Jonathan F. P. Rose
Meet Jonathan F. P. Rose. He is the founder and CEO of Jonathan Rose Companies, a New York-based green real estate planning, development, owner’s representative and investment company with a unique business mission: Repair the fabric of communities while preserving the open space around them. A thought-leader in Smart Growth, national infrastructure and green building movements, Rose fosters projects that create walkable communities with existing modes of public transportation where – unlike car-centric fringe development – multiple options exist for commuters.
The Rose Smart Growth Investment Fund acquired the Joseph Vance Building in Downtown Seattle in 2006 with the express purpose of transforming the historic building into a leading green office building in the Seattle marketplace. The Fund made numerous investments over the ensuing two years to achieve its combined goals of enhancing the tenant experience, preserving the historic character and greening the building for enhanced efficiency.

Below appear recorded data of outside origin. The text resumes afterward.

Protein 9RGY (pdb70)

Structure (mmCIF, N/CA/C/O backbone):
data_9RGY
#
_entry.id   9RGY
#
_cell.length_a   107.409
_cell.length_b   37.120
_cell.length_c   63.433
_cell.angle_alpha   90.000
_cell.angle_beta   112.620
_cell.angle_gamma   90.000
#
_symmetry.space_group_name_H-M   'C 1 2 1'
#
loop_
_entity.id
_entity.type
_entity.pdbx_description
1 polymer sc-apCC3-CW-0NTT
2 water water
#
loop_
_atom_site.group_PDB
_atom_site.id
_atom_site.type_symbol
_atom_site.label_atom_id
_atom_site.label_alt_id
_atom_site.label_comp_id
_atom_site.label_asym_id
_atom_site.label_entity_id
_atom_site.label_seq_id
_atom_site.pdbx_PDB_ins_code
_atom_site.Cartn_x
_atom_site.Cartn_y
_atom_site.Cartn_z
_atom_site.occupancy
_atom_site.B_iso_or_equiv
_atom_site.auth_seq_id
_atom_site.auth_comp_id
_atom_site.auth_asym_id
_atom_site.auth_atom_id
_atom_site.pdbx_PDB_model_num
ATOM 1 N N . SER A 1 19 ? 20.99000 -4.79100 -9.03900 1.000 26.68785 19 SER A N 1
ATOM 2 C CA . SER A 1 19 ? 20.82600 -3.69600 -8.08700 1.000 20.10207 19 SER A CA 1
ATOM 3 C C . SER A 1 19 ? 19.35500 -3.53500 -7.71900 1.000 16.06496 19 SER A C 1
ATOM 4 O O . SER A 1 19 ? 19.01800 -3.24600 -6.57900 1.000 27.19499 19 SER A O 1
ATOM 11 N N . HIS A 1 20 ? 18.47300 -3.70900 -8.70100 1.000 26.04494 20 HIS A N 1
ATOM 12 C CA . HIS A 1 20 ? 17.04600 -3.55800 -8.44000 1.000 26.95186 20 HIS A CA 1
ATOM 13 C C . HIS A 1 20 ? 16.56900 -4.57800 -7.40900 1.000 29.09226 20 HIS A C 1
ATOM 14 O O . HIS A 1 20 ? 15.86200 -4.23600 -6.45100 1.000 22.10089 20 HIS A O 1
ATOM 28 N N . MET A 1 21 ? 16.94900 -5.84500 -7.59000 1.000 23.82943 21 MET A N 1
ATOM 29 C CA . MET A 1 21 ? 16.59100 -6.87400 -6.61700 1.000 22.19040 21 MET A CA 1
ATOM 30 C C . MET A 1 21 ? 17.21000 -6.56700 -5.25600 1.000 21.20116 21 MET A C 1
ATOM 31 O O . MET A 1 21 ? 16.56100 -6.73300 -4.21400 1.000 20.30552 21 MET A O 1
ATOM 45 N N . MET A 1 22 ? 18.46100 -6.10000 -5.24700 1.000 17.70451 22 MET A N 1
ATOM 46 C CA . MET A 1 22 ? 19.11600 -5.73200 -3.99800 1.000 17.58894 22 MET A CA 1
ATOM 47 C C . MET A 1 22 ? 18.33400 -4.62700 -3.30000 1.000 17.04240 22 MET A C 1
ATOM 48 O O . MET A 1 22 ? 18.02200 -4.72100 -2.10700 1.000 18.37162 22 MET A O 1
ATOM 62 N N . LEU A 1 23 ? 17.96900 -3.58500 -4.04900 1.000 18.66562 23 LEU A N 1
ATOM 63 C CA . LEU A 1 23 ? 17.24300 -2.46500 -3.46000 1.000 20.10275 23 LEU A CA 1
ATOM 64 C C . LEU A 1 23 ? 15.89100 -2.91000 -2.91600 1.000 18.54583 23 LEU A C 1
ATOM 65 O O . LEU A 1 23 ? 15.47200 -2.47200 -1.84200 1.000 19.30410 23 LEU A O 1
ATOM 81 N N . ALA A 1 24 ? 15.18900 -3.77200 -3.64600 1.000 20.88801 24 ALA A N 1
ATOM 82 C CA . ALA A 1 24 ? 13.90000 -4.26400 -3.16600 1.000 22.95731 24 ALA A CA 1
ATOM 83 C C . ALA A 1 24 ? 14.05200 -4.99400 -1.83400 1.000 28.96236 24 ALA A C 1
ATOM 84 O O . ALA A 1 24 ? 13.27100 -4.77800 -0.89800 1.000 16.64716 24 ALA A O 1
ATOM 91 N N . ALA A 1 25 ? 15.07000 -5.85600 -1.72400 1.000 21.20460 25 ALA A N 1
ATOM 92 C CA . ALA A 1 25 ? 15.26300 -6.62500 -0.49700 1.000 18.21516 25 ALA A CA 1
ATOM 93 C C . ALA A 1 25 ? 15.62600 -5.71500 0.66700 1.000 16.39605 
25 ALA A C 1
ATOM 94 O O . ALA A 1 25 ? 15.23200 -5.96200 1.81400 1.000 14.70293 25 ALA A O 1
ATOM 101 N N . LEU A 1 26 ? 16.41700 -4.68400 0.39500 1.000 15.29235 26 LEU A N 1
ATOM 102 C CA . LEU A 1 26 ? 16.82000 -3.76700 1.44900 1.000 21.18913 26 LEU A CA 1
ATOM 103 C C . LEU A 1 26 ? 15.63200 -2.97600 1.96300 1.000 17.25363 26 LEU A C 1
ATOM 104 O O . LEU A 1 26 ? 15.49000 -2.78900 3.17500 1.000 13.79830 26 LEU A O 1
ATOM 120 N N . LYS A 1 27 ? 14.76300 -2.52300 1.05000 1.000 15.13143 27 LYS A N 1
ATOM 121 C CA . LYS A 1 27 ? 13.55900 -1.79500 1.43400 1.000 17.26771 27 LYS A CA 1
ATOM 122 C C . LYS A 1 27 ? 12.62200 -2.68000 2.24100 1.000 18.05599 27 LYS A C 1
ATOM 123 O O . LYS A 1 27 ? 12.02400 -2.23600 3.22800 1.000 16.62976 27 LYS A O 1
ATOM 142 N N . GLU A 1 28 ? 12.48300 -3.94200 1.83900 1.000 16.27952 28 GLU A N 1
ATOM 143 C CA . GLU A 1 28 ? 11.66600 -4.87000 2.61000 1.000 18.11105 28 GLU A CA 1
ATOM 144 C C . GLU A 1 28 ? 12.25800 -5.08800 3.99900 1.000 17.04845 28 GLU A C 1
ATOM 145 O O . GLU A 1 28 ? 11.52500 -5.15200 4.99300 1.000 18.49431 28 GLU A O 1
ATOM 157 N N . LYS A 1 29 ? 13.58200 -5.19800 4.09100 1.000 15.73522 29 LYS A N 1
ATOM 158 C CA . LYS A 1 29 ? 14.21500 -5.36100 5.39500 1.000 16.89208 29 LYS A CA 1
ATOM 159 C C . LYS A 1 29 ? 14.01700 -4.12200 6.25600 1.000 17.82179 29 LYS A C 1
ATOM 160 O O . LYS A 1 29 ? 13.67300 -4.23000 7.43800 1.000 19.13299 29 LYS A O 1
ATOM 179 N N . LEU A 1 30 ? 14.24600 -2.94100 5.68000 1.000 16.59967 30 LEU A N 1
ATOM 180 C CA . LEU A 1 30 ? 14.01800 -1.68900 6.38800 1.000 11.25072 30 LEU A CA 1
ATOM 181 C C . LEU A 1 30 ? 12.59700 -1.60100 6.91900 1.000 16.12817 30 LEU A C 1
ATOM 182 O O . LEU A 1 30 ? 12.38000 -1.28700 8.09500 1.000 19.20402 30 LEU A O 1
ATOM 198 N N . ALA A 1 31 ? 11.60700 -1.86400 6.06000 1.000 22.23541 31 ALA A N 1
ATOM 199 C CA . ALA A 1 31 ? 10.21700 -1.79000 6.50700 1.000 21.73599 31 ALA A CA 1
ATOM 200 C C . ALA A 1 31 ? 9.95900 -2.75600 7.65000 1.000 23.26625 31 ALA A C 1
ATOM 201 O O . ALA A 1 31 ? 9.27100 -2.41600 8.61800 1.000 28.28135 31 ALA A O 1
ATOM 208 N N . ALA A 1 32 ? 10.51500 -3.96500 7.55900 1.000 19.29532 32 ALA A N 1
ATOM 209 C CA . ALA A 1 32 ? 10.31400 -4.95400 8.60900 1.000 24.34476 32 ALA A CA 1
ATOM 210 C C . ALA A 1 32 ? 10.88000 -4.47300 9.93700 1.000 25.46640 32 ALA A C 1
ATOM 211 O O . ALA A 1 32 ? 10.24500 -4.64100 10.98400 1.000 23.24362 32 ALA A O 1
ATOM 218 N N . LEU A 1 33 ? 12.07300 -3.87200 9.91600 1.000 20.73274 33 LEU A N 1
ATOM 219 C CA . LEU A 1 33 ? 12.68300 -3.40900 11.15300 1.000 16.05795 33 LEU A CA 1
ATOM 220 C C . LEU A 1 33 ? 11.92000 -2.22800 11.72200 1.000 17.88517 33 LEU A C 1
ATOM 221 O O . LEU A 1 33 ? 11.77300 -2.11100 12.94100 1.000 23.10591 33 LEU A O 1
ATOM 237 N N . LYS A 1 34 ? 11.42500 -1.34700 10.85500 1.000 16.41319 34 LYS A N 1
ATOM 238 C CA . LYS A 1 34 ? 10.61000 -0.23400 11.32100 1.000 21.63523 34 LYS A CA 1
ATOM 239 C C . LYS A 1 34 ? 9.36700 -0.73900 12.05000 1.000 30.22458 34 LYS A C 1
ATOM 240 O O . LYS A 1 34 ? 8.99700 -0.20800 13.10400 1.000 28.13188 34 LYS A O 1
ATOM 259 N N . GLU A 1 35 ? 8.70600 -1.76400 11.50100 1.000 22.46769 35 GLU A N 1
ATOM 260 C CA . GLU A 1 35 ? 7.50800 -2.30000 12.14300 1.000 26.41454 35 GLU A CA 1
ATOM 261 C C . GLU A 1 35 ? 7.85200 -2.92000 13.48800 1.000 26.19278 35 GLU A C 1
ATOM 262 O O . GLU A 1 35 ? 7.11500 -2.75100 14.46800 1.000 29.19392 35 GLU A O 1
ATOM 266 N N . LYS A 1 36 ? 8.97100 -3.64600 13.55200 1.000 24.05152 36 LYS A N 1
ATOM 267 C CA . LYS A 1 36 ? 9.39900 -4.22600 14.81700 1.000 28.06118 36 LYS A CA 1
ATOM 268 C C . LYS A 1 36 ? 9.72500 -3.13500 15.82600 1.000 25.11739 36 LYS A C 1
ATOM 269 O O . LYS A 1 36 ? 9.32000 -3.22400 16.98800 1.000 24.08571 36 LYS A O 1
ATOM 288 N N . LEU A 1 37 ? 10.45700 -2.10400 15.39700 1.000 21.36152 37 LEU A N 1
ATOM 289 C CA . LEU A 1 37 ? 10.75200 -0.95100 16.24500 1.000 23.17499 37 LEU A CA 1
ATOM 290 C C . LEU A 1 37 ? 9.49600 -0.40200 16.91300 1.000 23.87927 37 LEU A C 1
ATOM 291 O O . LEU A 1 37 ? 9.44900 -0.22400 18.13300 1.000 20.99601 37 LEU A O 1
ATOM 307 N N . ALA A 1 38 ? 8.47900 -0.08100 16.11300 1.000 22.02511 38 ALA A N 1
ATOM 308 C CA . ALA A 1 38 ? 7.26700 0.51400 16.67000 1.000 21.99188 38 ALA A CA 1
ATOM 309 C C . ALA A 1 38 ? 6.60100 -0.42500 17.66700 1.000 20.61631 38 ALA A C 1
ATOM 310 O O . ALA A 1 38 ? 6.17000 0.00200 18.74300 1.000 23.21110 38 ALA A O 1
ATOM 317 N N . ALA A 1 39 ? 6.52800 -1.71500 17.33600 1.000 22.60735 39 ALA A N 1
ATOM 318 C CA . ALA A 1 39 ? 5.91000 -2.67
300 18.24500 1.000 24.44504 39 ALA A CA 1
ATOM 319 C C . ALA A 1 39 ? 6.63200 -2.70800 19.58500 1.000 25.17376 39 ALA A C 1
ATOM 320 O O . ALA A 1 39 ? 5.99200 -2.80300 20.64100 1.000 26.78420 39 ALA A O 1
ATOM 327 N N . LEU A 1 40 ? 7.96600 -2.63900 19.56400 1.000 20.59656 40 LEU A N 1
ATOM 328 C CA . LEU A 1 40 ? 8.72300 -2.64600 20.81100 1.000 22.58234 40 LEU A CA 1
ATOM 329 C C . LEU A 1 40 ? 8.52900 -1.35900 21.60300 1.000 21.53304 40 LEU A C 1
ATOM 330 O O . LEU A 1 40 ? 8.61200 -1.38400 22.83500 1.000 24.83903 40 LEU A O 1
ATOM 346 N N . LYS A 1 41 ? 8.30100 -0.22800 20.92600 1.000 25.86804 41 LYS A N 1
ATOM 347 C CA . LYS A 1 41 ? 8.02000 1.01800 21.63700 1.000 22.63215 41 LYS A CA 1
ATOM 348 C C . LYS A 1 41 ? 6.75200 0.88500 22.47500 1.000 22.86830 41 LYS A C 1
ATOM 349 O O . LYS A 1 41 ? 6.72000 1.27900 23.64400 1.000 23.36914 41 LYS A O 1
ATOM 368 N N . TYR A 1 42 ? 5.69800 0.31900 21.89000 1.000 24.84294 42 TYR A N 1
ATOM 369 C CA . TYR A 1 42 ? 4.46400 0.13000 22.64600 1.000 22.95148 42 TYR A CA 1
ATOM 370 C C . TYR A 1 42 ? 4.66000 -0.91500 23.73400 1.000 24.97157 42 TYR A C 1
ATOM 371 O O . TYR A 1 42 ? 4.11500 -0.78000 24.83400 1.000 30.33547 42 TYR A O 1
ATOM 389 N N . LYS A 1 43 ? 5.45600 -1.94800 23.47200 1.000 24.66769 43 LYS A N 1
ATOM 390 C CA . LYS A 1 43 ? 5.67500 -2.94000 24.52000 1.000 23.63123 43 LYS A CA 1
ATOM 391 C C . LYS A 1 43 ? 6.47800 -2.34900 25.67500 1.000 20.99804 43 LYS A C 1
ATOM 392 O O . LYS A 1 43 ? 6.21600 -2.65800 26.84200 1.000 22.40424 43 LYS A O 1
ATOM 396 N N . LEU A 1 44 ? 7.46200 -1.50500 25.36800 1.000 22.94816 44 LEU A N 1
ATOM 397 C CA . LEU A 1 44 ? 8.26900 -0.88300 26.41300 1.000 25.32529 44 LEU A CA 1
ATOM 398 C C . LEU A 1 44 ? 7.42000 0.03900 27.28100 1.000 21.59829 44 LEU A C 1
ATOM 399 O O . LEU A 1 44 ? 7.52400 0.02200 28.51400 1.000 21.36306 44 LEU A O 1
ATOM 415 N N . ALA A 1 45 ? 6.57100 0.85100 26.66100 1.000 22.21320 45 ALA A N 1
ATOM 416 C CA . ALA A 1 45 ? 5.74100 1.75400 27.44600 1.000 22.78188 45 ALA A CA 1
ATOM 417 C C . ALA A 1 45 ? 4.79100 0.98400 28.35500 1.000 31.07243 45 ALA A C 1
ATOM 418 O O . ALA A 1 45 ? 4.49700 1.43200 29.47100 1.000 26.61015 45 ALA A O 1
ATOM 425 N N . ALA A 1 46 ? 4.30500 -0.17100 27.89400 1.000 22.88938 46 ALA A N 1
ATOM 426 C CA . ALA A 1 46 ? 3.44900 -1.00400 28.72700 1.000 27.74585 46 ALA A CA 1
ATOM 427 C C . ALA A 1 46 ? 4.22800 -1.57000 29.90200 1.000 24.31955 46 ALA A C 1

"Since new construction typically only accounts for one percent of our national building stock annually, we not only need to build new green buildings, but also focus on effective strategies for greening the existing 99 percent," Rose said.

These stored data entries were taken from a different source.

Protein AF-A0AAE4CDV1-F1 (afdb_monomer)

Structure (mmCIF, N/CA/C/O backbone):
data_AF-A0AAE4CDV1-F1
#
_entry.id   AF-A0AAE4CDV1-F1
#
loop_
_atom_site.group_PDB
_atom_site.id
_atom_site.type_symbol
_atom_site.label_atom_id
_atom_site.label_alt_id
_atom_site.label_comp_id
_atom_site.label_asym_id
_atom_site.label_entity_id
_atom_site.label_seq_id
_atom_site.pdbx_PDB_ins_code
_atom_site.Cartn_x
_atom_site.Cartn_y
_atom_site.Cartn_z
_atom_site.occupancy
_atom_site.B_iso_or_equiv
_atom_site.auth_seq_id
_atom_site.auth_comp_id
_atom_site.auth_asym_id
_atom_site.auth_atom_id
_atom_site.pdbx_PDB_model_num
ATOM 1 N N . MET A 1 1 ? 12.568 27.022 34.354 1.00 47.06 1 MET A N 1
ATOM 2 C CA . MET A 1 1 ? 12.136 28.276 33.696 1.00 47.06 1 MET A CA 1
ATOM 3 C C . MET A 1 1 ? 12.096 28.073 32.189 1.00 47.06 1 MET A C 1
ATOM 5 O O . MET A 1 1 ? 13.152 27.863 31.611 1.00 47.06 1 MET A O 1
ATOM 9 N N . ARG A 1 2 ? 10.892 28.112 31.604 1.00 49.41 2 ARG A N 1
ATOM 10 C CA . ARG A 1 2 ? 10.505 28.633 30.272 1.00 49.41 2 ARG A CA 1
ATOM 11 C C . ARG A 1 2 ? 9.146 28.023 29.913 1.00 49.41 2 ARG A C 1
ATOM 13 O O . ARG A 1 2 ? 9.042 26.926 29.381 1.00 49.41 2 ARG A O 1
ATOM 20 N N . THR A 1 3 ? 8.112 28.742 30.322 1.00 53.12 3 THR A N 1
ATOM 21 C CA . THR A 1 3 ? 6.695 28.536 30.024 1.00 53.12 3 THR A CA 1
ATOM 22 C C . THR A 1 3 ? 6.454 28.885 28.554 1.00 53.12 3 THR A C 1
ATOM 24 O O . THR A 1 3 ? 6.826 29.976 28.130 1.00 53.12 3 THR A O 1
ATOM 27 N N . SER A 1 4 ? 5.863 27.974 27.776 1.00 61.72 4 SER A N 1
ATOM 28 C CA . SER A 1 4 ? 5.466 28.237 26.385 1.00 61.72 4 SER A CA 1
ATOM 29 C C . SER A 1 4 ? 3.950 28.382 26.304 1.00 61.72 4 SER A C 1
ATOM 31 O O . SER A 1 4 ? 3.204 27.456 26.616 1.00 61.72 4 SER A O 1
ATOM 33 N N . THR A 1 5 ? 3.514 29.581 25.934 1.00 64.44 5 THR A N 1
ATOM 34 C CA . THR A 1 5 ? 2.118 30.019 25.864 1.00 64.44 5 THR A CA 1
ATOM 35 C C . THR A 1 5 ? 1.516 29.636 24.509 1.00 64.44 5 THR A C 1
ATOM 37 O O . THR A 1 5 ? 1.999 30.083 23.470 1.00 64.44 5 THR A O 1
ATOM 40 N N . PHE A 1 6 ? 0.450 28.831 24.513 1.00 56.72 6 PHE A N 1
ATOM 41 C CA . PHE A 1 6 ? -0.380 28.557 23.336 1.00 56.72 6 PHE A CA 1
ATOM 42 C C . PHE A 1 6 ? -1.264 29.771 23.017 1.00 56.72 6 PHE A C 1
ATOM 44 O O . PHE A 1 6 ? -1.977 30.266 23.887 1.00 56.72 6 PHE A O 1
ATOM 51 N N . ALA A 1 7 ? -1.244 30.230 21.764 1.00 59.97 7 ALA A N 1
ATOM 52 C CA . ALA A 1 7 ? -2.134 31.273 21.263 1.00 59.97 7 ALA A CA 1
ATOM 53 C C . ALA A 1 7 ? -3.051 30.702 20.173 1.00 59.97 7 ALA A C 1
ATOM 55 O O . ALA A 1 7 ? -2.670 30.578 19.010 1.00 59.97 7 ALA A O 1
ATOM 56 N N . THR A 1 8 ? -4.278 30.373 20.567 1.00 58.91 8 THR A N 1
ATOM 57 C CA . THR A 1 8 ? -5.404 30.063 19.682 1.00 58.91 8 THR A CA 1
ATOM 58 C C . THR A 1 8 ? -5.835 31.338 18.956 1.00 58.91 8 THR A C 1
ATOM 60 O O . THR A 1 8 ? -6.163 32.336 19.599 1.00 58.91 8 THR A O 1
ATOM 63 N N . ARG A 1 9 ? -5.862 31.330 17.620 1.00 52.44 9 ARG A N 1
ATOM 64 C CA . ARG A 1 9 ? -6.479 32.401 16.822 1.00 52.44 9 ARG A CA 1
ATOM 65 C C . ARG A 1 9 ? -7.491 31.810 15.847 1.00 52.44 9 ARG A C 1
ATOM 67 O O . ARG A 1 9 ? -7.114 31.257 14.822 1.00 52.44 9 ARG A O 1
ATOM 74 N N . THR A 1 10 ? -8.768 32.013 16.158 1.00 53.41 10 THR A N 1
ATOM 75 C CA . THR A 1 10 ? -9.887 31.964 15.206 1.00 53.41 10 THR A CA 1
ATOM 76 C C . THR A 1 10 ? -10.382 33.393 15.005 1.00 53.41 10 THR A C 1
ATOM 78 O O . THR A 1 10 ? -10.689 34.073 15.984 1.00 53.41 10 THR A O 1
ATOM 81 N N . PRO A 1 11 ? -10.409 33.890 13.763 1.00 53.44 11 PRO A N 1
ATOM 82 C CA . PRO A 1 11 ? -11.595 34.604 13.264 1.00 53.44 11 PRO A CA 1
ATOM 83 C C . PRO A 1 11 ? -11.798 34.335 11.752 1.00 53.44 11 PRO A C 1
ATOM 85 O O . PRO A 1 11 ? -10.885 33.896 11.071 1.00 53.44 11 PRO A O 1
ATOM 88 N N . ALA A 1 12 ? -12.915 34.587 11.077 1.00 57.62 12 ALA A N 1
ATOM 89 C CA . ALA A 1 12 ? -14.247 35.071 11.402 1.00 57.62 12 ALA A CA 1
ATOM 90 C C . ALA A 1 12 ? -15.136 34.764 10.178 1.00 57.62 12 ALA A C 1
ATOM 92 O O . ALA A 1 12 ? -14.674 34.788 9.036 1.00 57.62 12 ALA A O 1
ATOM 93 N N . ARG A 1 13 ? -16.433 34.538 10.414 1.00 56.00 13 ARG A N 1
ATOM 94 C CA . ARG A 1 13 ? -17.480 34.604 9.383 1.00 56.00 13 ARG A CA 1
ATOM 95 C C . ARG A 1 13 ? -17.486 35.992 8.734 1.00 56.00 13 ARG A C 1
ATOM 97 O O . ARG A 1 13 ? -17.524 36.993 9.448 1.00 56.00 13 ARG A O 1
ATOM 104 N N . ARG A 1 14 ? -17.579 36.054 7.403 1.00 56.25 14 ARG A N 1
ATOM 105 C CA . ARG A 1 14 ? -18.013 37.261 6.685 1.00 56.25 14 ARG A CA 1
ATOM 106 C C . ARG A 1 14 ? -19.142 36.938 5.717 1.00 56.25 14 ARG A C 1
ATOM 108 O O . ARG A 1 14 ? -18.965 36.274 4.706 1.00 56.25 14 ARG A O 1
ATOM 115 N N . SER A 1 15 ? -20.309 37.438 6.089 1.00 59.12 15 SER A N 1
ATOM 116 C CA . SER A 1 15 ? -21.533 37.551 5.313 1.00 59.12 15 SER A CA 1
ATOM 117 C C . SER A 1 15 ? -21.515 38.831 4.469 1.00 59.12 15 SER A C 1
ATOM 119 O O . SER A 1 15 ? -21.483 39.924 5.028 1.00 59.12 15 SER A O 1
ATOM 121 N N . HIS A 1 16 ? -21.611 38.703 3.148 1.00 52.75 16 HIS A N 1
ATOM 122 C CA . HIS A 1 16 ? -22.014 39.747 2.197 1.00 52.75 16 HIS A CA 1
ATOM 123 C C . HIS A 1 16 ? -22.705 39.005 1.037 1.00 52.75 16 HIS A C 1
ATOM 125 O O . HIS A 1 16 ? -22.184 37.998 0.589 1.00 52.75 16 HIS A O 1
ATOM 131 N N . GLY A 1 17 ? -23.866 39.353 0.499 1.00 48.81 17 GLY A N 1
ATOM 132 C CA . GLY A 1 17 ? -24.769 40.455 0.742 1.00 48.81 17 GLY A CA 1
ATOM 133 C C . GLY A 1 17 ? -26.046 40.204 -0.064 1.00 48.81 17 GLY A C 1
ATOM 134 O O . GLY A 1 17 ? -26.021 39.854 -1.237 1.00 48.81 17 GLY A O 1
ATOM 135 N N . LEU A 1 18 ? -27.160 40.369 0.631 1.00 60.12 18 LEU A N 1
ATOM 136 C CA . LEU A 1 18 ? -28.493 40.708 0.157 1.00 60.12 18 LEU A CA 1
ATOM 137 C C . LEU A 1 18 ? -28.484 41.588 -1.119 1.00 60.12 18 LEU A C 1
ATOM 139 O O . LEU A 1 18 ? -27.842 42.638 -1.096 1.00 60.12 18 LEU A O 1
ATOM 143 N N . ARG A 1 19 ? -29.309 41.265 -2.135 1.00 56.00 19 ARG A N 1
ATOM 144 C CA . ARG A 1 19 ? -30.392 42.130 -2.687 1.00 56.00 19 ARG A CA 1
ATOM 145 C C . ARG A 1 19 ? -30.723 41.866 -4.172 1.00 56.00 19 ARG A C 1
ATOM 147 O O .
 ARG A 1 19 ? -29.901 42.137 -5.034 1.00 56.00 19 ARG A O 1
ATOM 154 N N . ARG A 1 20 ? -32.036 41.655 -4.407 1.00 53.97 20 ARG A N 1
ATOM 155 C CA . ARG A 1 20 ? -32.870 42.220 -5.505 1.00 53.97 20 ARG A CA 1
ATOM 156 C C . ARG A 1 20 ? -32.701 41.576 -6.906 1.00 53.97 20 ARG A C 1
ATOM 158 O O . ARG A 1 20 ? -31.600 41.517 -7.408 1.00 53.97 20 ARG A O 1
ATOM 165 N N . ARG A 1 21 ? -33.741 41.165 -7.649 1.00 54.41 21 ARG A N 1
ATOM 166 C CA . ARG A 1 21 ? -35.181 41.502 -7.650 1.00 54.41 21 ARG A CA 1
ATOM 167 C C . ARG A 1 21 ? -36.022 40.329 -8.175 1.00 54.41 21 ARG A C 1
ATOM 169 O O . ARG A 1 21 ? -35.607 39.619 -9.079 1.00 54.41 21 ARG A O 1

Erected in 1929, this 14-story Art Deco structure is located on a busy bus tunnel servicing Seattle's central business district which is currently being retrofitted for light rail. When the Fund acquired the building in 2006, it was classified as Class C office space and was about 30 percent vacant. Rose invested $5 million in tenant improvements and an extensive green renovation of the structure that followed the U.S. Green Building Council's LEED for Existing Building Checklist. The results illustrate the synergy between preservation and sustainable development.
Most notably, the building's thermal modeling suggested that newly installed fans, light shelves, shades, and the original double-hung windows – once weather-stripped and refurbished – were sufficient for providing occupant comfort during Seattle's warmer months. Therefore, in lieu of a new air conditioning system, Rose pursued a "natural ventilation" strategy, further bolstered by removing old carpets and drop ceilings. Exposing the building's thermal mass had the added benefit of restoring its historic high ceilings and terrazzo floors.
"What we discovered with the Vance Building was that working with the historic aspects of the building – such as its operable windows, terrazzo floors and the existing heating system – actually made it easier to green the building," Nathan Taft, who oversaw the acquisition and repositioning of the building for Jonathan Rose Companies, said. "We would have spent more money and achieved less environmental results had we worked against the historic features of the building. It now stands as an exceptional model of a green, historic property."
Other strategies designed to enhance efficiency and the experience of its tenants included the refurbishment of the building's steam heating system – an approach that was more efficient than the installation of a new HVAC system. In addition to repairing and upgrading the system, valves were added so that individual tenants could control the temperature in their space.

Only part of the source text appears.